## Available records
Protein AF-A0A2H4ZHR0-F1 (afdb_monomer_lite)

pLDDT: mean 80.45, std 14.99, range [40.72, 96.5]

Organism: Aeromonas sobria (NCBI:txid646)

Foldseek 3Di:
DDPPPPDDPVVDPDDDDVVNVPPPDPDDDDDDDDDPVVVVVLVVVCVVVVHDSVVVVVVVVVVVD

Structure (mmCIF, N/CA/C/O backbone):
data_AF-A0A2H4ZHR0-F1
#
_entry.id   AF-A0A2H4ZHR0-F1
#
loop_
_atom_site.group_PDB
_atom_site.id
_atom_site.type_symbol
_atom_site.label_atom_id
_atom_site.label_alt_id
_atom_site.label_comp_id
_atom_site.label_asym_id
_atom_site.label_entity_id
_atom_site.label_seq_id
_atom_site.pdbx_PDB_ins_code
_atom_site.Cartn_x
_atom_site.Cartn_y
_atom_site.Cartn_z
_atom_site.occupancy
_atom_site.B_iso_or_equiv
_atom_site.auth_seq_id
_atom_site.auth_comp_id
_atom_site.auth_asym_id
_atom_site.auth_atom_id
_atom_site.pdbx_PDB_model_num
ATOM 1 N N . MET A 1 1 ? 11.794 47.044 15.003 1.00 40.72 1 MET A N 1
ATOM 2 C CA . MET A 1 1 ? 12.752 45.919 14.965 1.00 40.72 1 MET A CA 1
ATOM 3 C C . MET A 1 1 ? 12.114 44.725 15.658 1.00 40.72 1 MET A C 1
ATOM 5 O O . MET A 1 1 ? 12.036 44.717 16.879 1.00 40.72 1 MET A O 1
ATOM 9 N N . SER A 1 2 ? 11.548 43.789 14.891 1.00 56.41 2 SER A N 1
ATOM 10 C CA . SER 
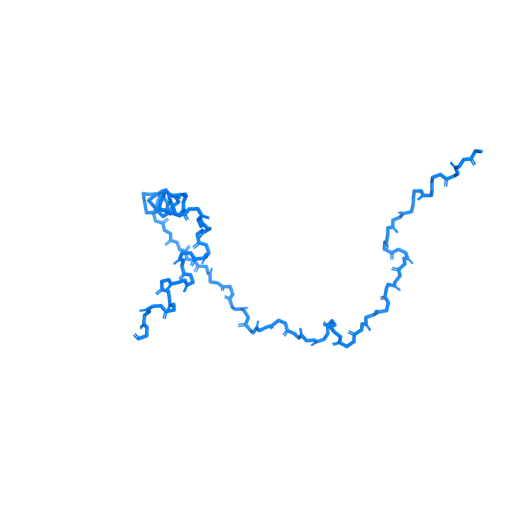A 1 2 ? 10.867 42.610 15.442 1.00 56.41 2 SER A CA 1
ATOM 11 C C . SER A 1 2 ? 11.916 41.583 15.872 1.00 56.41 2 SER A C 1
ATOM 13 O O . SER A 1 2 ? 12.669 41.086 15.036 1.00 56.41 2 SER A O 1
ATOM 15 N N . MET A 1 3 ? 12.021 41.320 17.176 1.00 57.97 3 MET A N 1
ATOM 16 C CA . MET A 1 3 ? 12.910 40.293 17.721 1.00 57.97 3 MET A CA 1
ATOM 17 C C . MET A 1 3 ? 12.338 38.917 17.385 1.00 57.97 3 MET A C 1
ATOM 19 O O . MET A 1 3 ? 11.412 38.437 18.038 1.00 57.97 3 MET A O 1
ATOM 23 N N . LEU A 1 4 ? 12.896 38.276 16.359 1.00 67.69 4 LEU A N 1
ATOM 24 C CA . LEU A 1 4 ? 12.630 36.873 16.068 1.00 67.69 4 LEU A CA 1
ATOM 25 C C . LEU A 1 4 ? 13.229 36.032 17.203 1.00 67.69 4 LEU A C 1
ATOM 27 O O . LEU A 1 4 ? 14.438 35.814 17.279 1.00 67.69 4 LEU A O 1
ATOM 31 N N . LYS A 1 5 ? 12.371 35.605 18.132 1.00 63.97 5 LYS A N 1
ATOM 32 C CA . LYS A 1 5 ? 12.727 34.759 19.272 1.00 63.97 5 LYS A CA 1
ATOM 33 C C . LYS A 1 5 ? 13.040 33.348 18.761 1.00 63.97 5 LYS A C 1
ATOM 35 O O . LYS A 1 5 ? 12.146 32.518 18.632 1.00 63.97 5 LYS A O 1
ATOM 40 N N . ALA A 1 6 ? 14.310 33.074 18.468 1.00 67.38 6 ALA A N 1
ATOM 41 C CA . ALA A 1 6 ? 14.818 31.744 18.124 1.00 67.38 6 ALA A CA 1
ATOM 42 C C . ALA A 1 6 ?
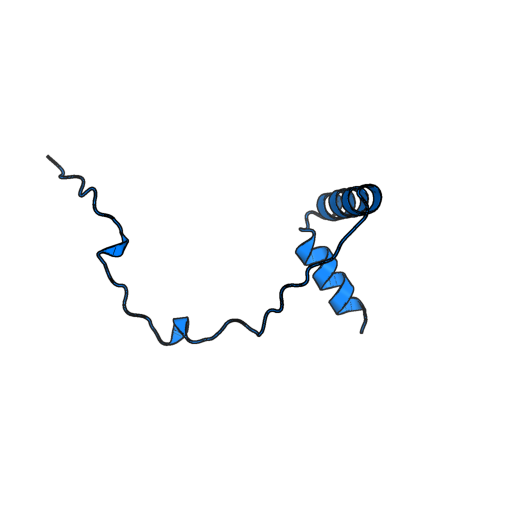 14.886 30.837 19.373 1.00 67.38 6 ALA A C 1
ATOM 44 O O . ALA A 1 6 ? 15.955 30.462 19.844 1.00 67.38 6 ALA A O 1
ATOM 45 N N . GLY A 1 7 ? 13.728 30.536 19.963 1.00 71.81 7 GLY A N 1
ATOM 46 C CA . GLY A 1 7 ? 13.593 29.579 21.058 1.00 71.81 7 GLY A CA 1
ATOM 47 C C . GLY A 1 7 ? 13.241 28.185 20.541 1.00 71.81 7 GLY A C 1
ATOM 48 O O . GLY A 1 7 ? 12.484 28.038 19.584 1.00 71.81 7 GLY A O 1
ATOM 49 N N . ARG A 1 8 ? 13.759 27.138 21.194 1.00 65.88 8 ARG A N 1
ATOM 50 C CA . ARG A 1 8 ? 13.320 25.755 20.954 1.00 65.88 8 ARG A CA 1
ATOM 51 C C . ARG A 1 8 ? 11.866 25.634 21.456 1.00 65.88 8 ARG A C 1
ATOM 53 O O . ARG A 1 8 ? 11.643 25.889 22.641 1.00 65.88 8 ARG A O 1
ATOM 60 N N . PRO A 1 9 ? 10.890 25.205 20.633 1.00 64.19 9 PRO A N 1
ATOM 61 C CA . PRO A 1 9 ? 9.469 25.144 21.018 1.00 64.19 9 PRO A CA 1
ATOM 62 C C . PRO A 1 9 ? 9.175 24.211 22.208 1.00 64.19 9 PRO A C 1
ATOM 64 O O . PRO A 1 9 ? 8.084 24.231 22.761 1.00 64.19 9 PRO A O 1
ATOM 67 N N . SER A 1 10 ? 10.164 23.432 22.658 1.00 62.03 10 SER A N 1
ATOM 68 C CA . SER A 1 10 ? 10.089 22.608 23.868 1.00 62.03 10 SER A CA 1
ATOM 69 C C . SER A 1 10 ? 10.036 23.408 25.179 1.00 62.03 10 SER A C 1
ATOM 71 O O . SER A 1 10 ? 9.820 22.809 26.231 1.00 62.03 10 SER A O 1
ATOM 73 N N . SER A 1 11 ? 10.275 24.725 25.151 1.00 60.31 11 SER A N 1
ATOM 74 C CA . SER A 1 11 ? 10.208 25.565 26.354 1.00 60.31 11 SER A CA 1
ATOM 75 C C . SER A 1 11 ? 8.772 25.864 26.798 1.00 60.31 11 SER A C 1
ATOM 77 O O . SER A 1 11 ? 8.560 26.212 27.958 1.00 60.31 11 SER A O 1
ATOM 79 N N . GLU A 1 12 ? 7.790 25.726 25.906 1.00 65.25 12 GL
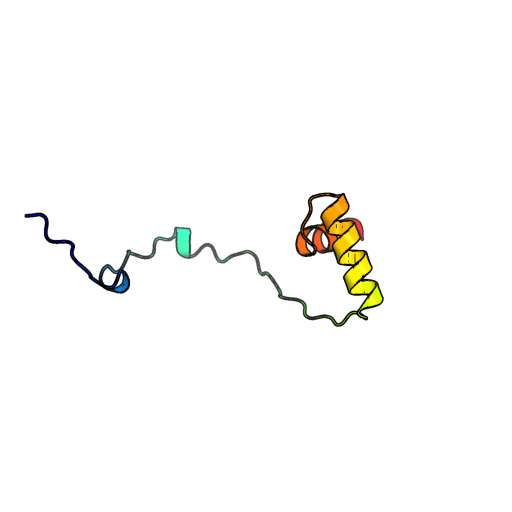U A N 1
ATOM 80 C CA . GLU A 1 12 ? 6.374 25.914 26.214 1.00 65.25 12 GLU A CA 1
ATOM 81 C C . GLU A 1 12 ? 5.740 24.538 26.435 1.00 65.25 12 GLU A C 1
ATOM 83 O O . GLU A 1 12 ? 5.321 23.850 25.503 1.00 65.25 12 GLU A O 1
ATOM 88 N N . LYS A 1 13 ? 5.728 24.090 27.695 1.00 65.00 13 LYS A N 1
ATOM 89 C CA . LYS A 1 13 ? 5.028 22.865 28.095 1.00 65.00 13 LYS A CA 1
ATOM 90 C C . LYS A 1 13 ? 3.528 23.069 27.868 1.00 65.00 13 LYS A C 1
ATOM 92 O O . LYS A 1 13 ? 2.871 23.731 28.668 1.00 65.00 13 LYS A O 1
ATOM 97 N N . ARG A 1 14 ? 2.989 22.510 26.781 1.00 69.56 14 ARG A N 1
ATOM 98 C CA . ARG A 1 14 ? 1.536 22.419 26.583 1.00 69.56 14 ARG A CA 1
ATOM 99 C C . ARG A 1 14 ? 0.952 21.536 27.696 1.00 69.56 14 ARG A C 1
ATOM 101 O O . ARG A 1 14 ? 1.521 20.472 27.952 1.00 69.56 14 ARG A O 1
ATOM 108 N N . PRO A 1 15 ? -0.136 21.946 28.367 1.00 69.50 15 PRO A N 1
ATOM 109 C CA . PRO A 1 15 ? -0.816 21.080 29.321 1.00 69.50 15 PRO A CA 1
ATOM 110 C C . PRO A 1 15 ? -1.388 19.869 28.572 1.00 69.50 15 PRO A C 1
ATOM 112 O O . PRO A 1 15 ? -2.141 20.048 27.617 1.00 69.50 15 PRO A O 1
ATOM 115 N N . MET A 1 16 ? -1.007 18.651 28.977 1.00 67.62 16 MET A N 1
ATOM 116 C CA . MET A 1 16 ? -1.636 17.424 28.475 1.00 67.62 16 MET A CA 1
ATOM 117 C C . MET A 1 16 ? -3.101 17.416 28.920 1.00 67.62 16 MET A C 1
ATOM 119 O O . MET A 1 16 ? -3.401 17.526 30.108 1.00 67.62 16 MET A O 1
ATOM 123 N N . THR A 1 17 ? -4.007 17.326 27.959 1.00 74.25 17 THR A N 1
ATOM 124 C CA . THR A 1 17 ? -5.458 17.288 28.151 1.00 74.25 17 THR A CA 1
ATOM 125 C C . THR A 1 17 ? -5.950 15.838 28.177 1.00 74.25 17 THR A C 1
ATOM 127 O O . THR A 1 17 ? -5.279 14.945 27.670 1.00 74.25 17 THR A O 1
ATOM 130 N N . MET A 1 18 ? -7.132 15.559 28.744 1.00 57.41 18 MET A N 1
ATOM 131 C CA . MET A 1 18 ? -7.705 14.195 28.740 1.00 57.41 18 MET A CA 1
ATOM 132 C C . MET A 1 18 ? -7.901 13.619 27.326 1.00 57.41 18 MET A C 1
ATOM 134 O O . MET A 1 18 ? -7.928 12.403 27.168 1.00 57.41 18 MET A O 1
ATOM 138 N N . SER A 1 19 ? -7.968 14.470 26.298 1.00 61.84 19 SER A N 1
ATOM 139 C CA . SER A 1 19 ? -7.967 14.074 24.885 1.00 61.84 19 SER A CA 1
ATOM 140 C C . SER A 1 19 ? -6.661 13.396 24.449 1.00 61.84 19 SER A C 1
ATOM 142 O O . SER A 1 19 ? -6.683 12.579 23.535 1.00 61.84 19 SER A O 1
ATOM 144 N N . ASP A 1 20 ? -5.542 13.690 25.122 1.00 60.97 20 ASP A N 1
ATOM 145 C CA . ASP A 1 20 ? -4.236 13.058 24.890 1.00 60.97 20 ASP A CA 1
ATOM 146 C C . ASP A 1 20 ? -4.130 11.663 25.553 1.00 60.97 20 ASP A C 1
ATOM 148 O O . ASP A 1 20 ? -3.197 10.913 25.268 1.00 60.97 20 ASP A O 1
ATOM 152 N N . ILE A 1 21 ? -5.073 11.308 26.444 1.00 62.34 21 ILE A N 1
ATOM 153 C CA . ILE A 1 21 ? -5.108 10.049 27.222 1.00 62.34 21 ILE A CA 1
ATOM 154 C C . ILE A 1 21 ? -5.990 8.983 26.560 1.00 62.34 21 ILE A C 1
ATOM 156 O O . ILE A 1 21 ? -5.897 7.807 26.921 1.00 62.34 21 ILE A O 1
ATOM 160 N N . SER A 1 22 ? -6.811 9.354 25.572 1.00 60.28 22 SER A N 1
ATOM 161 C CA . SER A 1 22 ? -7.482 8.399 24.686 1.00 60.28 22 SER A CA 1
ATOM 162 C C . SER A 1 22 ? -6.412 7.643 23.906 1.00 60.28 22 SER A C 1
ATOM 164 O O . SER A 1 22 ? -6.014 8.039 22.812 1.00 60.28 22 SER A O 1
ATOM 166 N N . GLY A 1 23 ? -5.871 6.597 24.533 1.00 61.34 23 GLY A N 1
ATOM 167 C CA . GLY A 1 23 ? -4.819 5.782 23.966 1.00 61.34 23 GLY A CA 1
ATOM 168 C C . GLY A 1 23 ? -5.287 5.308 22.597 1.00 61.34 23 GLY A C 1
ATOM 169 O O . GLY A 1 23 ? -6.440 4.879 22.487 1.00 61.34 23 GLY A O 1
ATOM 170 N N . PRO A 1 24 ? -4.444 5.416 21.556 1.00 62.72 24 PRO A N 1
ATOM 171 C CA . PRO A 1 24 ? -4.803 4.882 20.255 1.00 62.72 24 PRO A CA 1
ATOM 172 C C . PRO A 1 24 ? -5.240 3.431 20.457 1.00 62.72 24 PRO A C 1
ATOM 174 O O . PRO A 1 24 ? -4.655 2.731 21.297 1.00 62.72 24 PRO A O 1
ATOM 177 N N . ASP A 1 25 ? -6.263 2.995 19.715 1.00 66.62 25 ASP A N 1
ATOM 178 C CA . ASP A 1 25 ? -6.621 1.579 19.597 1.00 66.62 25 ASP A CA 1
ATOM 179 C C . ASP A 1 25 ? -5.352 0.730 19.599 1.00 66.62 25 ASP A C 1
ATOM 181 O O . ASP A 1 25 ? -4.331 1.176 19.074 1.00 66.62 25 ASP A O 1
ATOM 185 N N . LYS A 1 26 ? -5.371 -0.455 20.225 1.00 78.25 26 LYS A N 1
ATOM 186 C CA . LYS A 1 26 ? -4.169 -1.292 20.404 1.00 78.25 26 LYS A CA 1
ATOM 187 C C . LYS A 1 26 ? -3.587 -1.712 19.044 1.00 78.25 26 LYS A C 1
ATOM 189 O O . LYS A 1 26 ? -3.775 -2.837 18.591 1.00 78.25 26 LYS A O 1
ATOM 194 N N . MET A 1 27 ? -2.841 -0.813 18.411 1.00 79.25 27 MET A N 1
ATOM 195 C CA . MET A 1 27 ? -2.211 -0.985 17.116 
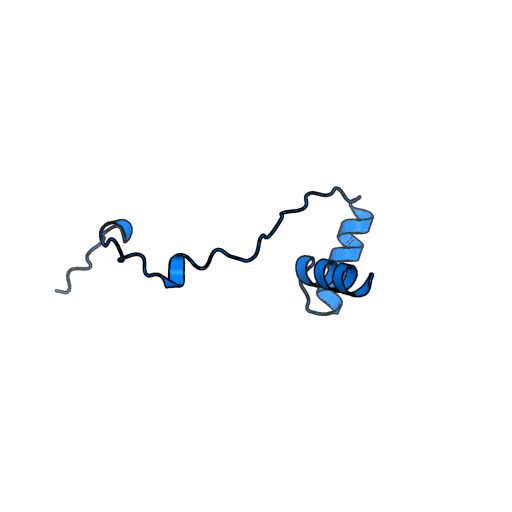1.00 79.25 27 MET A CA 1
ATOM 196 C C . MET A 1 27 ? -0.981 -1.850 17.332 1.00 79.25 27 MET A C 1
ATOM 198 O O . MET A 1 27 ? -0.021 -1.447 17.991 1.00 79.25 27 MET A O 1
ATOM 202 N N . LYS A 1 28 ? -1.002 -3.059 16.778 1.00 85.69 28 LYS A N 1
ATOM 203 C CA . LYS A 1 28 ? 0.171 -3.928 16.751 1.00 85.69 28 LYS A CA 1
ATOM 204 C C . LYS A 1 28 ? 0.901 -3.729 15.431 1.00 85.69 28 LYS A C 1
ATOM 206 O O . LYS A 1 28 ? 0.321 -3.890 14.362 1.00 85.69 28 LYS A O 1
ATOM 211 N N . ARG A 1 29 ? 2.188 -3.384 15.504 1.00 87.44 29 ARG A N 1
ATOM 212 C CA . ARG A 1 29 ? 3.061 -3.364 14.327 1.00 87.44 29 ARG A CA 1
ATOM 213 C C . ARG A 1 29 ? 3.380 -4.801 13.925 1.00 87.44 29 ARG A C 1
ATOM 215 O O . ARG A 1 29 ? 3.808 -5.590 14.763 1.00 87.44 29 ARG A O 1
ATOM 222 N N . VAL A 1 30 ? 3.216 -5.105 12.644 1.00 86.31 30 VAL A N 1
ATOM 223 C CA . VAL A 1 30 ? 3.604 -6.386 12.049 1.00 86.31 30 VAL A CA 1
ATOM 224 C C . VAL A 1 30 ? 4.881 -6.165 11.246 1.00 86.31 30 VAL A C 1
ATOM 226 O O . VAL A 1 30 ? 4.958 -5.225 10.455 1.00 86.31 30 VAL A O 1
ATOM 229 N N . ASN A 1 31 ? 5.884 -7.009 11.468 1.00 90.44 31 ASN A N 1
ATOM 230 C CA . ASN A 1 31 ? 7.066 -7.094 10.615 1.00 90.44 31 ASN A CA 1
ATOM 231 C C . ASN A 1 31 ? 6.945 -8.386 9.807 1.00 90.44 31 ASN A C 1
ATOM 233 O O . ASN A 1 31 ? 6.669 -9.437 10.384 1.00 90.44 31 ASN A O 1
ATOM 237 N N . PHE A 1 32 ? 7.131 -8.310 8.496 1.00 87.50 32 PHE A N 1
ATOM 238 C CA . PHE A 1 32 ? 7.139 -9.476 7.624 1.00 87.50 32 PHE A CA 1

## Task statement
Find the line with "ATOM 119 O O" in the entries above. Retype it and each line after it, exactly, through the line with "ATOM 162 C C", and stop there.

## Worked solution
ATOM 119 O O . MET A 1 16 ? -3.401 17.526 30.108 1.00 67.62 16 MET A O 1
ATOM 123 N N . THR A 1 17 ? -4.007 17.326 27.959 1.00 74.25 17 THR A N 1
ATOM 124 C CA . THR A 1 17 ? -5.458 17.288 28.151 1.00 74.25 17 THR A CA 1
ATOM 125 C C . THR A 1 17 ? -5.950 15.838 28.177 1.00 74.25 17 THR A C 1
ATOM 127 O O . THR A 1 17 ? -5.279 14.945 27.670 1.00 74.25 17 THR A O 1
ATOM 130 N N . MET A 1 18 ? -7.132 15.559 28.744 1.00 57.41 18 MET A N 1
ATOM 131 C CA . MET A 1 18 ? -7.705 14.195 28.740 1.00 57.41 18 MET A CA 1
ATOM 132 C C . MET A 1 18 ? -7.901 13.619 27.326 1.00 57.41 18 MET A C 1
ATOM 134 O O . MET A 1 18 ? -7.928 12.403 27.168 1.00 57.41 18 MET A O 1
ATOM 138 N N . SER A 1 19 ? -7.968 14.470 26.298 1.00 61.84 19 SER A N 1
ATOM 139 C CA . SER A 1 19 ? -7.967 14.074 24.885 1.00 61.84 19 SER A CA 1
ATOM 140 C C . SER A 1 19 ? -6.661 13.396 24.449 1.00 61.84 19 SER A C 1
ATOM 142 O O . SER A 1 19 ? -6.683 12.579 23.535 1.00 61.84 19 SER A O 1
ATOM 144 N N . ASP A 1 20 ? -5.542 13.690 25.122 1.00 60.97 20 ASP A N 1
ATOM 145 C CA . ASP A 1 20 ? -4.236 13.058 24.890 1.00 60.97 20 ASP A CA 1
ATOM 146 C C . ASP A 1 20 ? -4.130 11.663 25.553 1.00 60.97 20 ASP A C 1
ATOM 148 O O . ASP A 1 20 ? -3.197 10.913 25.268 1.00 60.97 20 ASP A O 1
ATOM 152 N N . ILE A 1 21 ? -5.073 11.308 26.444 1.00 62.34 21 ILE A N 1
ATOM 153 C CA . ILE A 1 21 ? -5.108 10.049 27.222 1.00 62.34 21 ILE A CA 1
ATOM 154 C C . ILE A 1 21 ? -5.990 8.983 26.560 1.00 62.34 21 ILE A C 1
ATOM 156 O O . ILE A 1 21 ? -5.897 7.807 26.921 1.00 62.34 21 ILE A O 1
ATOM 160 N N . SER A 1 22 ? -6.811 9.354 25.572 1.00 60.28 22 SER A N 1
ATOM 161 C CA . SER A 1 22 ? -7.482 8.399 24.686 1.00 60.28 22 SER A CA 1
ATOM 162 C C . SER A 1 22 ? -6.412 7.643 23.906 1.00 60.28 22 SER A C 1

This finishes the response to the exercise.